7. As already stated above, applicant has suppressed this material fact of his removal from service and dismissal of the OAs by this Tribunal on two earlier occasions from this Tribunal, which has a material bearing on the facts of this case, as once the applicant has been removed from service he cannot be granted relief, as prayed by him, based upon his acquittal in criminal case, which was entirely on a different allegation, as already stated above. Not only that, applicant has also procured an order from this Tribunal dated 20.09.2011 on the basis of the forged Board of Inquiry decision dated 10.06.2010. The respondents in the reply-affidavit have also stated that applicant has also forged as many as 33 documents mentioned in para-7 of the reply-affidavit and is claiming relief on the basis of these forged documents. Be that as it may, we are of the view that the present OA is required to be dismissed on the ground of suppression of material facts and applicant is also not entitled to any relief even on merit and on the principle of res judicata.
8. At this stage, we wish to refer to the decision of the Apex Court in the case of M/s Prestige Lights Ltd. v.

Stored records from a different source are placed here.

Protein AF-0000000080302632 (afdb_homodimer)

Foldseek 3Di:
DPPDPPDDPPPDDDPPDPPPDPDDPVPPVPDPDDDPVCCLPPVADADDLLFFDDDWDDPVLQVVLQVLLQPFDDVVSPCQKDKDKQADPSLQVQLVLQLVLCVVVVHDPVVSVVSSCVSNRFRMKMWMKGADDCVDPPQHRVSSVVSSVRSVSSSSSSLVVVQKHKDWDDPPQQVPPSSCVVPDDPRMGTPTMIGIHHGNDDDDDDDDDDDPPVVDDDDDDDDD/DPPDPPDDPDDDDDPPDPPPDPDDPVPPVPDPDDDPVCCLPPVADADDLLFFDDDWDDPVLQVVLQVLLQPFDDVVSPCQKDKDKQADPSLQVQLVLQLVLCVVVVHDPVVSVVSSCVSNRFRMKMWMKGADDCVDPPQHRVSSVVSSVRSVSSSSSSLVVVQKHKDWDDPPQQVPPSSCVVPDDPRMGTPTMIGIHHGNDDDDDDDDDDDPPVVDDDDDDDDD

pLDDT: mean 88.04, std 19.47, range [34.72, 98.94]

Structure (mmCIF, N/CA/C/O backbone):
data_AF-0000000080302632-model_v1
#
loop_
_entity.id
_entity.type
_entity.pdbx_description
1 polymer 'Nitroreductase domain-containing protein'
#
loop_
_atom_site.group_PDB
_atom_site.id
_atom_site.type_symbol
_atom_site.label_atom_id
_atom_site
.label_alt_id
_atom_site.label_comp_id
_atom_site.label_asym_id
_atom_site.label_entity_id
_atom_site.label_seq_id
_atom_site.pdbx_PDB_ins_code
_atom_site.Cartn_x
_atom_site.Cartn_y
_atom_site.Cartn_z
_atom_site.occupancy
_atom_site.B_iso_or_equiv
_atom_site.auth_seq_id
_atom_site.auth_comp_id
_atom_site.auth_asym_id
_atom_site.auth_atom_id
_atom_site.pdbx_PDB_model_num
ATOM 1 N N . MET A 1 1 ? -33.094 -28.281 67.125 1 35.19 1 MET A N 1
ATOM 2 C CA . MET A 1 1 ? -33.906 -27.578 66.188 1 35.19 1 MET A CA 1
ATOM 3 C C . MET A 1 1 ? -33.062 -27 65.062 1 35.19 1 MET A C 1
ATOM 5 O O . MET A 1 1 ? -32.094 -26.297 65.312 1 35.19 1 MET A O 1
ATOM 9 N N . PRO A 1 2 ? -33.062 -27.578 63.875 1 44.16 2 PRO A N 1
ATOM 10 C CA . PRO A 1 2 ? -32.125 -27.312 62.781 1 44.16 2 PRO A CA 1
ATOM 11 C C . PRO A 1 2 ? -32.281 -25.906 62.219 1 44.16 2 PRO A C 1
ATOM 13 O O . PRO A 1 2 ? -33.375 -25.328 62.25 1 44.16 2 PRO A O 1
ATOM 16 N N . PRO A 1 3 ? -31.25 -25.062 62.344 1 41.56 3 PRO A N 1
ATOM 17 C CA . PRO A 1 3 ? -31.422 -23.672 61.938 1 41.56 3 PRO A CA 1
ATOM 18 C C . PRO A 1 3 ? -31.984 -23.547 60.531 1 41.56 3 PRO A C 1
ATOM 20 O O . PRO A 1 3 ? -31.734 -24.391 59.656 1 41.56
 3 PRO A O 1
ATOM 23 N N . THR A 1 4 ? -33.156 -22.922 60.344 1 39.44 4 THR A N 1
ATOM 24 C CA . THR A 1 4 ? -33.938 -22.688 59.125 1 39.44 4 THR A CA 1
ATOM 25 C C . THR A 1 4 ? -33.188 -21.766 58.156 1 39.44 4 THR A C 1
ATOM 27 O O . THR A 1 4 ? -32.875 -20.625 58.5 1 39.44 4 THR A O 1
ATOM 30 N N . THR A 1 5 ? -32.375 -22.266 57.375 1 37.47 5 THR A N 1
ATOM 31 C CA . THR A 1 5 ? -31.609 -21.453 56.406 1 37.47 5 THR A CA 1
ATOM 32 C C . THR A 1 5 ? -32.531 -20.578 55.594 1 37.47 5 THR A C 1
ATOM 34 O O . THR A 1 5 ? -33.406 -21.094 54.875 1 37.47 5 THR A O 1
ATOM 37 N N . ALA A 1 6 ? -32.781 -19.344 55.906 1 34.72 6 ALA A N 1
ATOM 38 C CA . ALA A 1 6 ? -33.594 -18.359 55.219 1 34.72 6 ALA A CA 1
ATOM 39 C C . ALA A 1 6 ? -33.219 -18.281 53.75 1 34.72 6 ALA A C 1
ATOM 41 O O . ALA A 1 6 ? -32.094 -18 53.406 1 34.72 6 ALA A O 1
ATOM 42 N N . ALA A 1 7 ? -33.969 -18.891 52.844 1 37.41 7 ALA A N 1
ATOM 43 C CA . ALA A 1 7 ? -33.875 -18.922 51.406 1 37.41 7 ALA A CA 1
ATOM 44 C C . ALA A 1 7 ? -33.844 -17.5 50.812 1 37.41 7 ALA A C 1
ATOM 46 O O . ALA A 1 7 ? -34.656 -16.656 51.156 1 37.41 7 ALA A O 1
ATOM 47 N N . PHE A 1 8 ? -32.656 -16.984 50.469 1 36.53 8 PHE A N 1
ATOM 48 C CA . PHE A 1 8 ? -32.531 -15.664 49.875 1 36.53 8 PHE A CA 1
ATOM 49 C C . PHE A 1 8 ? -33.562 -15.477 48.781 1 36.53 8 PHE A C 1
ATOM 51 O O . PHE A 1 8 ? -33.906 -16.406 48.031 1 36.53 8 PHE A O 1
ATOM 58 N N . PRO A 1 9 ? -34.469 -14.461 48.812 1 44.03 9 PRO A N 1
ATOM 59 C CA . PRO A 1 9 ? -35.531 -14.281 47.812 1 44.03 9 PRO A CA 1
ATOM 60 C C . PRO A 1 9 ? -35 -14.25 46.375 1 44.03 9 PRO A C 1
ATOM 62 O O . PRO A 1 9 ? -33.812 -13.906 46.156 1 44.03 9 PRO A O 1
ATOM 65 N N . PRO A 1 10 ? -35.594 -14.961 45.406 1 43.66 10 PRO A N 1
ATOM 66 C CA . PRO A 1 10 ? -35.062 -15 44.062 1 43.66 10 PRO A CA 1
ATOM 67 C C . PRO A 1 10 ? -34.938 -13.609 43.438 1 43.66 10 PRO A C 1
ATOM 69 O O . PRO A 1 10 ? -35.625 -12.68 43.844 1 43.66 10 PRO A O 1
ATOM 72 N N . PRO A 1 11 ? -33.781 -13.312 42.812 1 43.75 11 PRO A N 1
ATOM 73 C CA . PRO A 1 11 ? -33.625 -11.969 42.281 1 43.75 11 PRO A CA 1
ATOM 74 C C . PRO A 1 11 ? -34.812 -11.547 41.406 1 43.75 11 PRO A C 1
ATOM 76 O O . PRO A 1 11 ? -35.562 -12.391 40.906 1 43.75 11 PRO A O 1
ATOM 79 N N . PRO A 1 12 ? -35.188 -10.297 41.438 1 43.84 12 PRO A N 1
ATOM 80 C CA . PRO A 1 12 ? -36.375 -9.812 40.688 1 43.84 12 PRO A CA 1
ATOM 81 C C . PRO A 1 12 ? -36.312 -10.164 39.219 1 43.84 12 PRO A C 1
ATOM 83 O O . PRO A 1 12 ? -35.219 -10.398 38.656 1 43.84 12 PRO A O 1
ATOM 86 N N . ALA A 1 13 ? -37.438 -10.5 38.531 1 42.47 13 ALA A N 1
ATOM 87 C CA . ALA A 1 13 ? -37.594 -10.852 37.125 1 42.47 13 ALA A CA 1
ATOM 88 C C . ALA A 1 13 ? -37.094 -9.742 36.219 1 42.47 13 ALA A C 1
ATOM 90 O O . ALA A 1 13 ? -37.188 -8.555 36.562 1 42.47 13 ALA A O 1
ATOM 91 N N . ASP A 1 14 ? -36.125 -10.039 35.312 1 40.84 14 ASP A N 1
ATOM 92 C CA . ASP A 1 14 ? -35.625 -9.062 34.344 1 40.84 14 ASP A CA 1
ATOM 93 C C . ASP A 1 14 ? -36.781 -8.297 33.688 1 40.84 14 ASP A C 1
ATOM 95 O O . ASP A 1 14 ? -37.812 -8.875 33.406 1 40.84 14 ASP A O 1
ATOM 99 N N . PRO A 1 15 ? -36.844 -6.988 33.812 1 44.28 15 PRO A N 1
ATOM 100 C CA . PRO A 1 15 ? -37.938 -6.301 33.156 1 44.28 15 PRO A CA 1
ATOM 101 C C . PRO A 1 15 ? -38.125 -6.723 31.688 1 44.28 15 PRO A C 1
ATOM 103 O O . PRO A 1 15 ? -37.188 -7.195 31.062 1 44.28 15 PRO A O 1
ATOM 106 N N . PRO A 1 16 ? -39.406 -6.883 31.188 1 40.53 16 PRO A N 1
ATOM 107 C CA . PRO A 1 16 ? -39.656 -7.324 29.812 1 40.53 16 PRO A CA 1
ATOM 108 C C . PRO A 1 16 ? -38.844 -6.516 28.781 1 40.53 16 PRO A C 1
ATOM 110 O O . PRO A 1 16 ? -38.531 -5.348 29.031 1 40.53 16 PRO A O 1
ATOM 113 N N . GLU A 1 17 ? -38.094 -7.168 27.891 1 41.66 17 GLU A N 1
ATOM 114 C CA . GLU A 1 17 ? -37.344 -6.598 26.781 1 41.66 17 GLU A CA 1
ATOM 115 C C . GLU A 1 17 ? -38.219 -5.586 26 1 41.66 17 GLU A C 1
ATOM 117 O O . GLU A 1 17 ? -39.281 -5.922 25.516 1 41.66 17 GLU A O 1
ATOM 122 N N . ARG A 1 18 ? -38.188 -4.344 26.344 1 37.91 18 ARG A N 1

State Bank of India, JT 2007 (10) SC 218, whereby the Apex Court in para-34 has held as under:-
“34. It is well settled that a prerogative remedy is not a matter of course. In exercising extraordinary power, therefore, a Writ Court will indeed bear in mind the conduct of the party who is invoking such jurisdiction. If the applicant does not disclose full facts or suppresses relevant materials or is otherwise guilty of misleading the Court, the Court may dismiss the action without adjudicating the matter. The rule has been evolved in larger public interest to deter unscrupulous litigants from abusing the process of Court by deceiving it. The very basis of the writ jurisdiction rests in disclosure of true, complete and correct facts. If the material facts are not candidly stated or are suppressed or are distorted, the very functioning of the writ courts would become impossible.”

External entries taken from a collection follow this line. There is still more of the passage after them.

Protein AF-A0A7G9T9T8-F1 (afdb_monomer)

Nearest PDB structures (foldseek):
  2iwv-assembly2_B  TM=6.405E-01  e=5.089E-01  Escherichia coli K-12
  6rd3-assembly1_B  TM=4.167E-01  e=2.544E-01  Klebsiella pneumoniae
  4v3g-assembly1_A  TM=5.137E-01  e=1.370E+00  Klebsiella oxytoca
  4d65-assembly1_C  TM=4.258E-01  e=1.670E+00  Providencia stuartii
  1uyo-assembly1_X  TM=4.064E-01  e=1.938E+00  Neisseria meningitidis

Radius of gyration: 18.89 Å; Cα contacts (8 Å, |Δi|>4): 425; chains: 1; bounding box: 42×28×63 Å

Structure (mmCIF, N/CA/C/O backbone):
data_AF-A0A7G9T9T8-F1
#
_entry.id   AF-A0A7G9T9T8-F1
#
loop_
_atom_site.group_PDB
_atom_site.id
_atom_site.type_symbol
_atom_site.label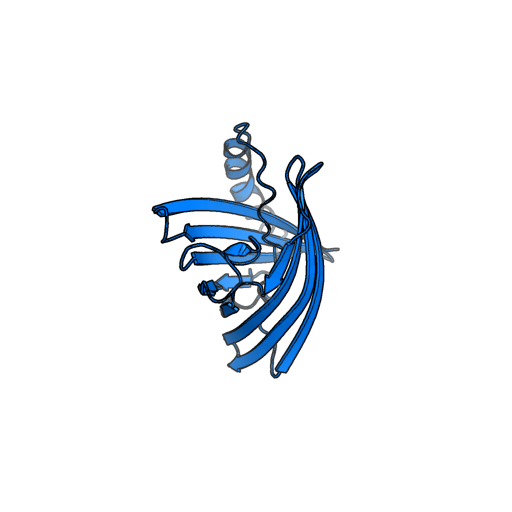_atom_id
_atom_site.label_alt_id
_atom_site.label_comp_id
_atom_site.label_asym_id
_atom_site.label_entity_id
_atom_site.label_seq_id
_atom_site.pdbx_PDB_ins_code
_atom_site.Cartn_x
_atom_site.Cartn_y
_atom_site.Cartn_z
_atom_site.occupancy
_atom_site.B_iso_or_equiv
_atom_site.auth_seq_id
_atom_site.auth_comp_id
_atom_site.auth_asym_id
_atom_site.auth_atom_id
_atom_site.pdbx_PDB_model_num
ATOM 1 N N . MET A 1 1 ? -12.056 4.888 40.534 1.00 46.94 1 MET A N 1
ATOM 2 C CA . MET A 1 1 ? -11.791 4.600 39.104 1.00 46.94 1 MET A CA 1
ATOM 3 C C . MET A 1 1 ? -10.584 5.425 38.642 1.00 46.94 1 MET A C 1
ATOM 5 O O . MET A 1 1 ? -10.728 6.570 38.252 1.00 46.94 1 MET A O 1
ATOM 9 N N . SER A 1 2 ? -9.382 5.083 39.118 1.00 39.94 2 SER A N 1
ATOM 10 C CA . SER A 1 2 ? -8.290 4.372 38.407 1.00 39.94 2 SER A CA 1
ATOM 11 C C . SER A 1 2 ? -7.689 5.081 37.175 1.00 39.94 2 SER A C 1
ATOM 13 O O . SER A 1 2 ? -7.621 4.523 36.087 1.00 39.94 2 SER A O 1
ATOM 15 N N . ARG A 1 3 ? -7.084 6.259 37.395 1.00 42.50 3 ARG A N 1
ATOM 16 C CA . ARG A 1 3 ? -6.124 6.929 36.481 1.00 42.50 3 ARG A CA 1
ATOM 17 C C . ARG A 1 3 ? -4.807 6.156 36.237 1.00 42.50 3 ARG A C 1
ATOM 19 O O . ARG A 1 3 ? -3.896 6.686 35.619 1.00 42.50 3 ARG A O 1
ATOM 26 N N . ARG A 1 4 ? -4.677 4.920 36.734 1.00 39.94 4 ARG A N 1
ATOM 27 C CA . ARG A 1 4 ? -3.432 4.128 36.699 1.00 39.94 4 ARG A CA 1
ATOM 28 C C . ARG A 1 4 ? -3.327 3.153 35.519 1.00 39.94 4 ARG A C 1
ATOM 30 O O . ARG A 1 4 ? -2.300 2.509 35.390 1.00 39.94 4 ARG A O 1
ATOM 37 N N . PHE A 1 5 ? -4.347 3.057 34.663 1.00 36.84 5 PHE A N 1
ATOM 38 C CA . PHE A 1 5 ? -4.350 2.118 33.529 1.00 36.84 5 PHE A CA 1
ATOM 39 C C . PHE A 1 5 ? -3.860 2.719 32.199 1.00 36.84 5 PHE A C 1
ATOM 41 O O . PHE A 1 5 ? -3.500 1.977 31.295 1.00 36.84 5 PHE A O 1
ATOM 48 N N . VAL A 1 6 ? -3.805 4.051 32.073 1.00 36.78 6 VAL A N 1
ATOM 49 C CA . VAL A 1 6 ? -3.439 4.724 30.809 1.00 36.78 6 VAL A CA 1
ATOM 50 C C . VAL A 1 6 ? -1.917 4.829 30.629 1.00 36.78 6 VAL A C 1
ATOM 52 O O . VAL A 1 6 ? -1.420 4.858 29.509 1.00 36.78 6 VAL A O 1
ATOM 55 N N . THR A 1 7 ? -1.147 4.817 31.718 1.00 35.94 7 THR A N 1
ATOM 56 C CA . THR A 1 7 ? 0.306 5.046 31.670 1.00 35.94 7 THR A CA 1
ATOM 57 C C . THR A 1 7 ? 1.118 3.817 31.249 1.00 35.94 7 THR A C 1
ATOM 59 O O . THR A 1 7 ? 2.262 3.959 30.831 1.00 35.94 7 THR A O 1
ATOM 62 N N . SER A 1 8 ? 0.550 2.610 31.335 1.00 31.81 8 SER A N 1
ATOM 63 C CA . SER A 1 8 ? 1.305 1.367 31.113 1.00 31.81 8 SER A CA 1
ATOM 64 C C . SER A 1 8 ? 1.410 0.942 29.646 1.00 31.81 8 SER A C 1
ATOM 66 O O . SER A 1 8 ? 2.321 0.192 29.314 1.00 31.81 8 SER A O 1
ATOM 68 N N . VAL A 1 9 ? 0.547 1.441 28.755 1.00 36.09 9 VAL A N 1
ATOM 69 C CA . VAL A 1 9 ? 0.622 1.117 27.314 1.00 36.09 9 VAL A CA 1
ATOM 70 C C . VAL A 1 9 ? 1.652 1.999 26.596 1.00 36.09 9 VAL A C 1
ATOM 72 O O . VAL A 1 9 ? 2.350 1.533 25.701 1.00 36.09 9 VAL A O 1
ATOM 75 N N . LEU A 1 10 ? 1.842 3.245 27.050 1.00 32.66 10 LEU A N 1
ATOM 76 C CA . LEU A 1 10 ? 2.774 4.190 26.421 1.00 32.66 10 LEU A CA 1
ATOM 77 C C . LEU A 1 10 ? 4.258 3.806 26.602 1.00 32.66 10 LEU A C 1
ATOM 79 O O . LEU A 1 10 ? 5.101 4.207 25.807 1.00 32.66 10 LEU A O 1
ATOM 83 N N . MET A 1 11 ? 4.592 3.020 27.633 1.00 36.62 11 MET A N 1
ATOM 84 C CA . MET A 1 11 ? 5.982 2.657 27.950 1.00 36.62 11 MET A CA 1
ATOM 85 C C . MET A 1 11 ? 6.512 1.424 27.200 1.00 36.62 11 MET A C 1
ATOM 87 O O . MET A 1 11 ? 7.717 1.189 27.231 1.00 36.62 11 MET A O 1
ATOM 91 N N . MET A 1 12 ? 5.668 0.666 26.490 1.00 39.31 12 MET A N 1
ATOM 92 C CA . MET A 1 12 ? 6.123 -0.486 25.690 1.00 39.31 12 MET A CA 1
ATOM 93 C C . MET A 1 12 ? 6.523 -0.138 24.246 1.00 39.31 12 MET A C 1
ATOM 95 O O . MET A 1 12 ? 7.150 -0.961 23.589 1.00 39.31 12 MET A O 1
ATOM 99 N N . LEU A 1 13 ? 6.234 1.074 23.758 1.00 40.78 13 LEU A N 1
ATOM 100 C CA . LEU A 1 13 ? 6.582 1.499 22.389 1.00 40.78 13 LEU A CA 1
ATOM 101 C C . LEU A 1 13 ? 7.947 2.204 22.274 1.00 40.78 13 LEU A C 1
ATOM 103 O O . LEU A 1 13 ? 8.478 2.345 21.176 1.00 40.78 13 LEU A O 1
ATOM 107 N N . ALA A 1 14 ? 8.548 2.623 23.391 1.00 39.56 14 ALA A N 1
ATOM 108 C CA . ALA A 1 14 ? 9.781 3.412 23.386 1.00 39.56 14 ALA A CA 1
ATOM 109 C C . ALA A 1 14 ? 11.070 2.658 22.966 1.00 39.56 14 ALA A C 1
ATOM 111 O O . ALA A 1 14 ? 11.891 3.273 22.285 1.00 39.56 14 ALA A O 1
ATOM 112 N N . PRO A 1 15 ? 11.300 1.366 23.294 1.00 44.19 15 PRO A N 1
ATOM 113 C CA . PRO A 1 15 ? 12.571 0.725 22.944 1.00 44.19 15 PRO A CA 1
ATOM 114 C C . PRO A 1 15 ? 12.659 0.247 21.481 1.00 44.19 15 PRO A C 1
ATOM 116 O O . PRO A 1 15 ? 13.750 -0.090 21.031 1.00 44.19 15 PRO A O 1
ATO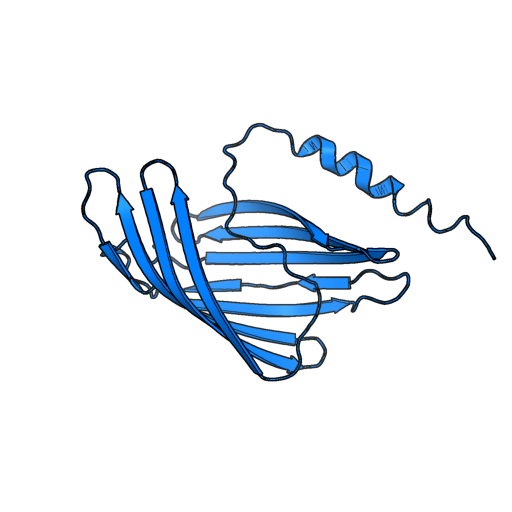M 119 N N . GLY A 1 16 ? 11.558 0.249 20.716 1.00 40.00 16 GLY A N 1
ATOM 120 C CA . GLY A 1 16 ? 11.560 -0.158 19.301 1.00 40.00 16 GLY A CA 1
ATOM 121 C C . GLY A 1 16 ? 12.051 0.920 18.325 1.00 40.00 16 GLY A C 1
ATOM 122 O O . GLY A 1 16 ? 12.593 0.591 17.273 1.00 40.00 16 GLY A O 1
ATOM 123 N N . LEU A 1 17 ? 11.919 2.207 18.675 1.00 44.59 17 LEU A N 1
ATOM 124 C CA . LEU A 1 17 ? 12.282 3.313 17.776 1.00 44.59 17 LEU A CA 1
ATOM 125 C C . LEU A 1 17 ? 13.799 3.513 17.618 1.00 44.59 17 LEU A C 1
ATOM 127 O O . LEU A 1 17 ? 14.245 4.054 16.609 1.00 44.59 17 LEU A O 1
ATOM 131 N N . ALA A 1 18 ? 14.606 3.075 18.588 1.00 45.25 18 ALA A N 1
ATOM 132 C CA . ALA A 1 18 ? 16.051 3.310 18.577 1.00 45.25 18 ALA A CA 1
ATOM 133 C C . ALA A 1 18 ? 16.823 2.407 17.593 1.00 45.25 18 ALA A C 1
ATOM 135 O O . ALA A 1 18 ? 17.959 2.720 17.252 1.00 45.25 18 ALA A O 1
ATOM 136 N N . ALA A 1 19 ? 16.217 1.317 17.108 1.00 45.78 19 ALA A N 1
ATOM 137 C CA . ALA A 1 19 ? 16.844 0.398 16.152 1.00 45.78 19 ALA A CA 1
ATOM 138 C C . ALA A 1 19 ? 16.656 0.805 14.673 1.00 45.78 19 ALA A C 1
ATOM 140 O O . ALA A 1 19 ? 17.202 0.154 13.787 1.00 45.78 19 ALA A O 1
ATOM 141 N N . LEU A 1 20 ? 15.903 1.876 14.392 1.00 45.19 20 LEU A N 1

9. In the case in hand, as already stated above, the applicant has challenged his removal from service by filing OA in the year 2001 as well as in the year 2007, which were dismissed by this Tribunal. The applicant has suppressed this material fact from this Tribunal. Not only that, applicant on the basis of the forged report of the Board of Inquiry procured an order dated 20.09.2010 from this Tribunal, thereby the respondents were directed to consider his representation in the light of the such forged document. Thus, it is a case where applicant should have been proceeded further for misleading this Tribunal for procuring order in earlier OA on the basis of forged document and also suppressing the material fact. Be that as it may, we leave the matter here. However, according to us, the conduct of the applicant is such which warrants dismissal of OA without hearing the applicant on merit. That apart, since the quietus has been given by this Tribunal regarding removal of the service of the applicant from 1998 by dismissing the OAs, it is not permissible for us to grant the relief prayed for by the applicant even on merit.
10. In the result, for the foregoing reasons, OA is found bereft of merit, which is accordingly dismissed, with no order as to costs.